======== PROVIDED RECORDS ========

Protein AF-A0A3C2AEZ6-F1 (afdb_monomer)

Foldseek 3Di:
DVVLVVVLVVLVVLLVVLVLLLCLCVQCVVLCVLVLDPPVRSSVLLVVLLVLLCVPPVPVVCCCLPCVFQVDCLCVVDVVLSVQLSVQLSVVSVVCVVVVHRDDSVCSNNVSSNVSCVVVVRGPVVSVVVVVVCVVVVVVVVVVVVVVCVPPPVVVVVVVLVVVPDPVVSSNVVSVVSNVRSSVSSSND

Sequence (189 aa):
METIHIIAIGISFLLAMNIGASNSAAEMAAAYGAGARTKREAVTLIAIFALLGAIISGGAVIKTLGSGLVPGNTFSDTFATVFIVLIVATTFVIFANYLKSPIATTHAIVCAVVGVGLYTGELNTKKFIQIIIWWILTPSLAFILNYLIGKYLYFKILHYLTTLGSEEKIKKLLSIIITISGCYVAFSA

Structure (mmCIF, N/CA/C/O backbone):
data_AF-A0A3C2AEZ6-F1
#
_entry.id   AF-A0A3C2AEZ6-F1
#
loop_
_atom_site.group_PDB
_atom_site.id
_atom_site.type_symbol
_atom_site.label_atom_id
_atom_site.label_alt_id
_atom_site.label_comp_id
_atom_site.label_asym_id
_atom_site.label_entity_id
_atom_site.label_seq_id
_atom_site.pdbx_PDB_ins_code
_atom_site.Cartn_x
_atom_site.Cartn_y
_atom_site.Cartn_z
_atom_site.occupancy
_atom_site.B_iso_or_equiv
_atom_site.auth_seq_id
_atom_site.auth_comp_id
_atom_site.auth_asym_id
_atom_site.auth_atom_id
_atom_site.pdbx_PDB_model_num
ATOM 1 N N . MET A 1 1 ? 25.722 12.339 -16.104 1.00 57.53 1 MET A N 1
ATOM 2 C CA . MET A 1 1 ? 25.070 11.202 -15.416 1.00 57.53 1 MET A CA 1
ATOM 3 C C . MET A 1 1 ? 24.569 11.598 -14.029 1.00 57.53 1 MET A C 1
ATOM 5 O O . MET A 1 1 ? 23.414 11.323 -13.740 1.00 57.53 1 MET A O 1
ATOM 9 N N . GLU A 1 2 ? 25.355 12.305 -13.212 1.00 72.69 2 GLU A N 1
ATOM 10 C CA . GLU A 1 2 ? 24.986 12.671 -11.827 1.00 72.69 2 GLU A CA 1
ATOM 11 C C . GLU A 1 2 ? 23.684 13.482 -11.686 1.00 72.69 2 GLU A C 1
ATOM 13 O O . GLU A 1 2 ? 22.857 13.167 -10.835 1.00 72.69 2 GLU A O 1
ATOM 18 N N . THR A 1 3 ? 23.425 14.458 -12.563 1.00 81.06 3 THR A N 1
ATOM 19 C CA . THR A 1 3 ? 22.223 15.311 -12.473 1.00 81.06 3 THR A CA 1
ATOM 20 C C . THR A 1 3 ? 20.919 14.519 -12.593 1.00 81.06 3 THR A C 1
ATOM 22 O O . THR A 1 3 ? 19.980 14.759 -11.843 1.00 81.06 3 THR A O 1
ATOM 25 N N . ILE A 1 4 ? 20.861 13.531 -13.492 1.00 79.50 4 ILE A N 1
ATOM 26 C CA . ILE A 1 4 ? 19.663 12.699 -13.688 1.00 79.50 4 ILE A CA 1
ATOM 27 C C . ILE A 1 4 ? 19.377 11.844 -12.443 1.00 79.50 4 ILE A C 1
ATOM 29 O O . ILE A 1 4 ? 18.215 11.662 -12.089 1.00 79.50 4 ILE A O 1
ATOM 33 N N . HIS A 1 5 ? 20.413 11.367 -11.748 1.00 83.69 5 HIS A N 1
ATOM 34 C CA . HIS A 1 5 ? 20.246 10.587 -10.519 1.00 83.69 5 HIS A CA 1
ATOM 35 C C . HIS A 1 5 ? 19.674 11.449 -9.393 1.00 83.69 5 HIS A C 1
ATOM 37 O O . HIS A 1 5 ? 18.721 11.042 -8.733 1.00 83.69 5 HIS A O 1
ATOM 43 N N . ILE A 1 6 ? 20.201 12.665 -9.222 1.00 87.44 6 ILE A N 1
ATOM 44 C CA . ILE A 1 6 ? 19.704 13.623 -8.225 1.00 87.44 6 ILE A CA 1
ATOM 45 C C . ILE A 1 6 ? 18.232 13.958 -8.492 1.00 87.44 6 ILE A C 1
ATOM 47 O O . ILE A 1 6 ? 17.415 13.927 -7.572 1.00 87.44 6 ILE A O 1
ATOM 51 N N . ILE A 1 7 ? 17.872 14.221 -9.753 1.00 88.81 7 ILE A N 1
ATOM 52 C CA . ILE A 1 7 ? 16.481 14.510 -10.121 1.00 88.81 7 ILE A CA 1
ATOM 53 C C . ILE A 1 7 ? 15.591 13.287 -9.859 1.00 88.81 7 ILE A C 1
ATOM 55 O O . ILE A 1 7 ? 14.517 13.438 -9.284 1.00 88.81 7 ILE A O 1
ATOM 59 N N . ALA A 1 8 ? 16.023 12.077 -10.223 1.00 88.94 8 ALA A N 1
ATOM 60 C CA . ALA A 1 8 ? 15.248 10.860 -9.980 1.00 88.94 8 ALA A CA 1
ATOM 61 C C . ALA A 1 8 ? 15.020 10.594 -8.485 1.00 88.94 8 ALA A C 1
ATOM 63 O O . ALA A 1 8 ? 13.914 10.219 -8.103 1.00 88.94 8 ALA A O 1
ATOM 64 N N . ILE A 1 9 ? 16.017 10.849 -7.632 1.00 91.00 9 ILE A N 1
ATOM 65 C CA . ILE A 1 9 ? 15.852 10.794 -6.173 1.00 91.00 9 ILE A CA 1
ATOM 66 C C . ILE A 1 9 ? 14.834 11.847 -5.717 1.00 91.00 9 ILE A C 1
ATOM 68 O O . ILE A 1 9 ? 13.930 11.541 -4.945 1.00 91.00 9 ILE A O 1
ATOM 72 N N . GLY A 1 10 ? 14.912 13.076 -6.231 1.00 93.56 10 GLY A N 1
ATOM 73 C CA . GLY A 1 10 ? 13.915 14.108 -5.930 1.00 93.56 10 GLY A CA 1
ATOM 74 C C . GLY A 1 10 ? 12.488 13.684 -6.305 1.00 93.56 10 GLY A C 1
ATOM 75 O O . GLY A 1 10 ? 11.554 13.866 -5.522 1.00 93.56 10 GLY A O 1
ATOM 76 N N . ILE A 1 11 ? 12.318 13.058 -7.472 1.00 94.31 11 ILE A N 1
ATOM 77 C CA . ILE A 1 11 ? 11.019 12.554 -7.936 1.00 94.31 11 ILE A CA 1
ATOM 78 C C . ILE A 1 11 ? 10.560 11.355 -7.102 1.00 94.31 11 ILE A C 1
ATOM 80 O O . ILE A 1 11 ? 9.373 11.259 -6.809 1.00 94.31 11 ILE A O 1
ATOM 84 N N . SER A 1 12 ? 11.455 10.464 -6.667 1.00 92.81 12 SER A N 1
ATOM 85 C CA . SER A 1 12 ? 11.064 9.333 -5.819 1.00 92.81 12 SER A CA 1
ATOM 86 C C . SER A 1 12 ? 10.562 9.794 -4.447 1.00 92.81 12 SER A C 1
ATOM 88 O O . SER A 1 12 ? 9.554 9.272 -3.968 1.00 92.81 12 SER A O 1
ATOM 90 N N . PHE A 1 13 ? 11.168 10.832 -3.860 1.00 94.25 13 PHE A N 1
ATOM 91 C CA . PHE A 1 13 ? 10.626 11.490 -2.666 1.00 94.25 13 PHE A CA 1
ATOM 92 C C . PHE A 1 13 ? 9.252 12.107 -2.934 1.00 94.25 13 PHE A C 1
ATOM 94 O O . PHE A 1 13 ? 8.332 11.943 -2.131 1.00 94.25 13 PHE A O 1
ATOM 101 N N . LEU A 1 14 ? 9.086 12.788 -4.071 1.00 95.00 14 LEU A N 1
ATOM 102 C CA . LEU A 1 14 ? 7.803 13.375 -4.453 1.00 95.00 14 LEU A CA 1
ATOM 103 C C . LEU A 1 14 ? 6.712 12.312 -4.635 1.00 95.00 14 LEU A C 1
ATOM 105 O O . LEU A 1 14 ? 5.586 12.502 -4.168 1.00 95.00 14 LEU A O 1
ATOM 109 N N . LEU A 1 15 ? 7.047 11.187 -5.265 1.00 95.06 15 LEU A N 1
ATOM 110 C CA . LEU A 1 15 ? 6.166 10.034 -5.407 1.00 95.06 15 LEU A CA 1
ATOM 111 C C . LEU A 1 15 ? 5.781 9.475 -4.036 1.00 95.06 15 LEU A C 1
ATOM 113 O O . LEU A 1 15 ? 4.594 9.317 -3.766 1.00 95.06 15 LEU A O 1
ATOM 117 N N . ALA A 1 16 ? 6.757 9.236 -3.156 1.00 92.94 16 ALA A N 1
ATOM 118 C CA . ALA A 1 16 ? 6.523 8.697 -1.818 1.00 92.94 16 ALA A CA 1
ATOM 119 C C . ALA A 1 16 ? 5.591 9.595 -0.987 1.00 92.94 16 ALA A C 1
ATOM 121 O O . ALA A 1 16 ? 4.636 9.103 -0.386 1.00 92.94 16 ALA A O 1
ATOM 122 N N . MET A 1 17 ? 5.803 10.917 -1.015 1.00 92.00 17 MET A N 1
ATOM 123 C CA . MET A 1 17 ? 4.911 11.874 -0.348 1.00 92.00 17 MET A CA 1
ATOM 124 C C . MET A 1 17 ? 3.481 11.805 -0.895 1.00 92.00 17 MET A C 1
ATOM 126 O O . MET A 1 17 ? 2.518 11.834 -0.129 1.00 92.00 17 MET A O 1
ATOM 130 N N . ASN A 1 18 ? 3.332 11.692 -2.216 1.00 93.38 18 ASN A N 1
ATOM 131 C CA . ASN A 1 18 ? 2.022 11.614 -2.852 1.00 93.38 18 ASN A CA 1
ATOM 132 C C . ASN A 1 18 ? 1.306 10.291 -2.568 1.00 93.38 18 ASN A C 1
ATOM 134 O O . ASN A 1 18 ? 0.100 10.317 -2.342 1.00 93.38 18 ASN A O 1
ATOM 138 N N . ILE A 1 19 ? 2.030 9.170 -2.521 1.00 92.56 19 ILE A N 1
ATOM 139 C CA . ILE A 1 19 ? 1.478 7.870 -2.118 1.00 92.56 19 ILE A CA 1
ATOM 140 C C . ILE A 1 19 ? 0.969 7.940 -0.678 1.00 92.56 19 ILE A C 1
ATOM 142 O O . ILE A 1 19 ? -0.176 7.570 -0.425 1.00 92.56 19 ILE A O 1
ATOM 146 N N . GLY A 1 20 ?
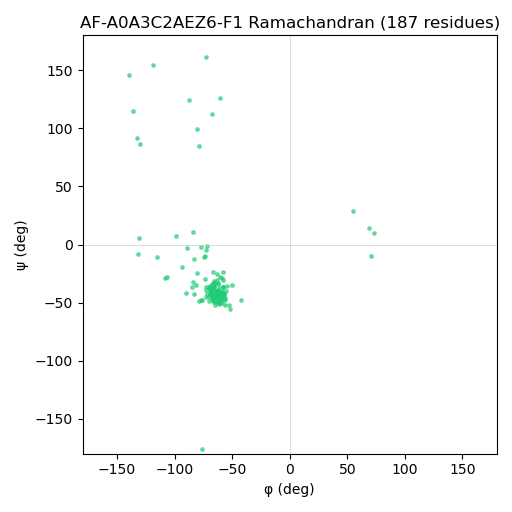 1.775 8.480 0.243 1.00 91.06 20 GLY A N 1
ATOM 147 C CA . GLY A 1 20 ? 1.357 8.670 1.632 1.00 91.06 20 GLY A CA 1
ATOM 148 C C . GLY A 1 20 ? 0.094 9.529 1.743 1.00 91.06 20 GLY A C 1
ATOM 149 O O . GLY A 1 20 ? -0.843 9.167 2.455 1.00 91.06 20 GLY A O 1
ATOM 150 N N . ALA A 1 21 ? 0.014 10.625 0.982 1.00 88.62 21 ALA A N 1
ATOM 151 C CA . ALA A 1 21 ? -1.175 11.476 0.943 1.00 88.62 21 ALA A CA 1
ATOM 152 C C . ALA A 1 21 ? -2.425 10.741 0.419 1.00 88.62 21 ALA A C 1
ATOM 154 O O . ALA A 1 21 ? -3.504 10.912 0.989 1.00 88.62 21 ALA A O 1
ATOM 155 N N . SER A 1 22 ? -2.291 9.906 -0.619 1.00 89.50 22 SER A N 1
ATOM 156 C CA . SER A 1 22 ? -3.402 9.112 -1.167 1.00 89.50 22 SER A CA 1
ATOM 157 C C . SER A 1 22 ? -3.897 8.044 -0.188 1.00 89.50 22 SER A C 1
ATOM 159 O O . SER A 1 22 ? -5.100 7.799 -0.099 1.00 89.50 22 SER A O 1
ATOM 161 N N . ASN A 1 23 ? -2.977 7.400 0.538 1.00 89.44 23 ASN A N 1
ATOM 162 C CA . ASN A 1 23 ? -3.269 6.203 1.329 1.00 89.44 23 ASN A CA 1
ATOM 163 C C . ASN A 1 23 ? -3.627 6.496 2.797 1.00 89.44 23 ASN A C 1
ATOM 165 O O . ASN A 1 23 ? -4.310 5.691 3.430 1.00 89.44 23 ASN A O 1
ATOM 169 N N . SER A 1 24 ? -3.278 7.683 3.317 1.00 89.56 24 SER A N 1
ATOM 170 C CA . SER A 1 24 ? -3.519 8.072 4.723 1.00 89.56 24 SER A CA 1
ATOM 171 C C . SER A 1 24 ? -4.964 7.850 5.194 1.00 89.56 24 SER A C 1
ATOM 173 O O . SER A 1 24 ? -5.216 7.518 6.355 1.00 89.56 24 SER A O 1
ATOM 175 N N . ALA A 1 25 ? -5.940 8.050 4.302 1.00 86.81 25 ALA A N 1
ATOM 176 C CA . ALA A 1 25 ? -7.346 7.845 4.633 1.00 86.81 25 ALA A CA 1
ATOM 177 C C . ALA A 1 25 ? -7.677 6.359 4.840 1.00 86.81 25 ALA A C 1
ATOM 179 O O . ALA A 1 25 ? -8.369 6.021 5.798 1.00 86.81 25 ALA A O 1
ATOM 180 N N . ALA A 1 26 ? -7.160 5.471 3.988 1.00 89.62 26 A
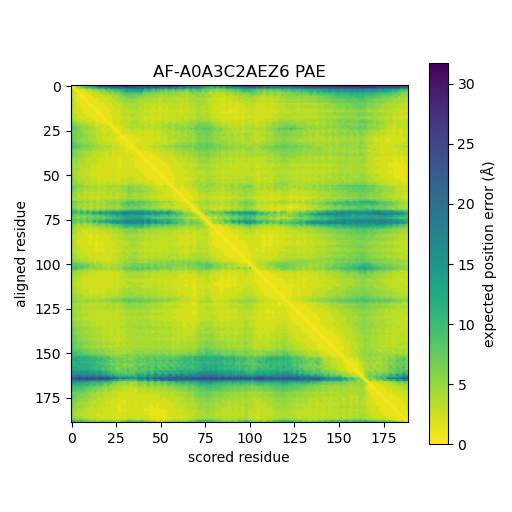LA A N 1
ATOM 181 C CA . ALA A 1 26 ? -7.389 4.032 4.107 1.00 89.62 26 ALA A CA 1
ATOM 182 C C . ALA A 1 26 ? -6.813 3.466 5.417 1.00 89.62 26 ALA A C 1
ATOM 184 O O . ALA A 1 26 ? -7.372 2.536 5.991 1.00 89.62 26 ALA A O 1
ATOM 185 N N . GLU A 1 27 ? -5.732 4.067 5.911 1.00 93.25 27 GLU A N 1
ATOM 186 C CA . GLU A 1 27 ? -5.018 3.616 7.104 1.00 93.25 27 GLU A CA 1
ATOM 187 C C . GLU A 1 27 ? -5.717 4.029 8.401 1.00 93.25 27 GLU A C 1
ATOM 189 O O . GLU A 1 27 ? -5.917 3.201 9.285 1.00 93.25 27 GLU A O 1
ATOM 194 N N . MET A 1 28 ? -6.106 5.302 8.541 1.00 94.75 28 MET A N 1
ATOM 195 C CA . MET A 1 28 ? -6.507 5.831 9.853 1.00 94.75 28 MET A CA 1
ATOM 196 C C . MET A 1 28 ? -7.840 6.595 9.859 1.00 94.75 28 MET A C 1
ATOM 198 O O . MET A 1 28 ? -8.230 7.114 10.909 1.00 94.75 28 MET A O 1
ATOM 202 N N . ALA A 1 29 ? -8.596 6.643 8.749 1.00 91.69 29 ALA A N 1
ATOM 203 C CA . ALA A 1 29 ? -9.892 7.338 8.730 1.00 91.69 29 ALA A CA 1
ATOM 204 C C . ALA A 1 29 ? -10.912 6.722 9.693 1.00 91.69 29 ALA A C 1
ATOM 206 O O . ALA A 1 29 ? -11.688 7.457 10.296 1.00 91.69 29 ALA A O 1
ATOM 207 N N . ALA A 1 30 ? -10.893 5.402 9.886 1.00 93.00 30 ALA A N 1
ATOM 208 C CA . ALA A 1 30 ? -11.808 4.738 10.810 1.00 93.00 30 ALA A CA 1
ATOM 209 C C . ALA A 1 30 ? -11.505 5.115 12.275 1.00 93.00 30 ALA A C 1
ATOM 211 O O . ALA A 1 30 ? -12.414 5.462 13.026 1.00 93.00 30 ALA A O 1
ATOM 212 N N . ALA A 1 31 ? -10.226 5.133 12.668 1.00 94.75 31 ALA A N 1
ATOM 213 C CA . ALA A 1 31 ? -9.806 5.541 14.011 1.00 94.75 31 ALA A CA 1
ATOM 214 C C . ALA A 1 31 ? -10.034 7.044 14.264 1.00 94.75 31 ALA A C 1
ATOM 216 O O . ALA A 1 31 ? -10.492 7.428 15.341 1.00 94.75 31 ALA A O 1
ATOM 217 N N . TYR A 1 32 ? -9.765 7.895 13.269 1.00 94.50 32 TYR A N 1
ATOM 218 C CA . TYR A 1 32 ? -10.045 9.330 13.350 1.00 94.50 32 TYR A CA 1
ATOM 219 C C . TYR A 1 32 ? -11.554 9.616 13.406 1.00 94.50 32 TYR A C 1
ATOM 221 O O . TYR A 1 32 ? -12.016 10.347 14.279 1.00 94.50 32 TYR A O 1
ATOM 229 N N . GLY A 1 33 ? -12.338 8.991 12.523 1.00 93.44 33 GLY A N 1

========

- **PROBLEM STATEMENT**
Out of the data above, transcribe exactly and only the lines starting with the line that has "ATOM 75 O O" and going on through the line that has "ATOM 84 N N", both included.

- **SOLUTION**
ATOM 75 O O . GLY A 1 10 ? 11.554 13.866 -5.522 1.00 93.56 10 GLY A O 1
ATOM 76 N N . ILE A 1 11 ? 12.318 13.058 -7.472 1.00 94.31 11 ILE A N 1
ATOM 77 C CA . ILE A 1 11 ? 11.019 12.554 -7.936 1.00 94.31 11 ILE A CA 1
ATOM 78 C C . ILE A 1 11 ? 10.560 11.355 -7.102 1.00 94.31 11 ILE A C 1
ATOM 80 O O . ILE A 1 11 ? 9.373 11.259 -6.809 1.00 94.31 11 ILE A O 1
ATOM 84 N N . SER A 1 12 ? 11.455 10.464 -6.667 1.00 92.81 12 SER A N 1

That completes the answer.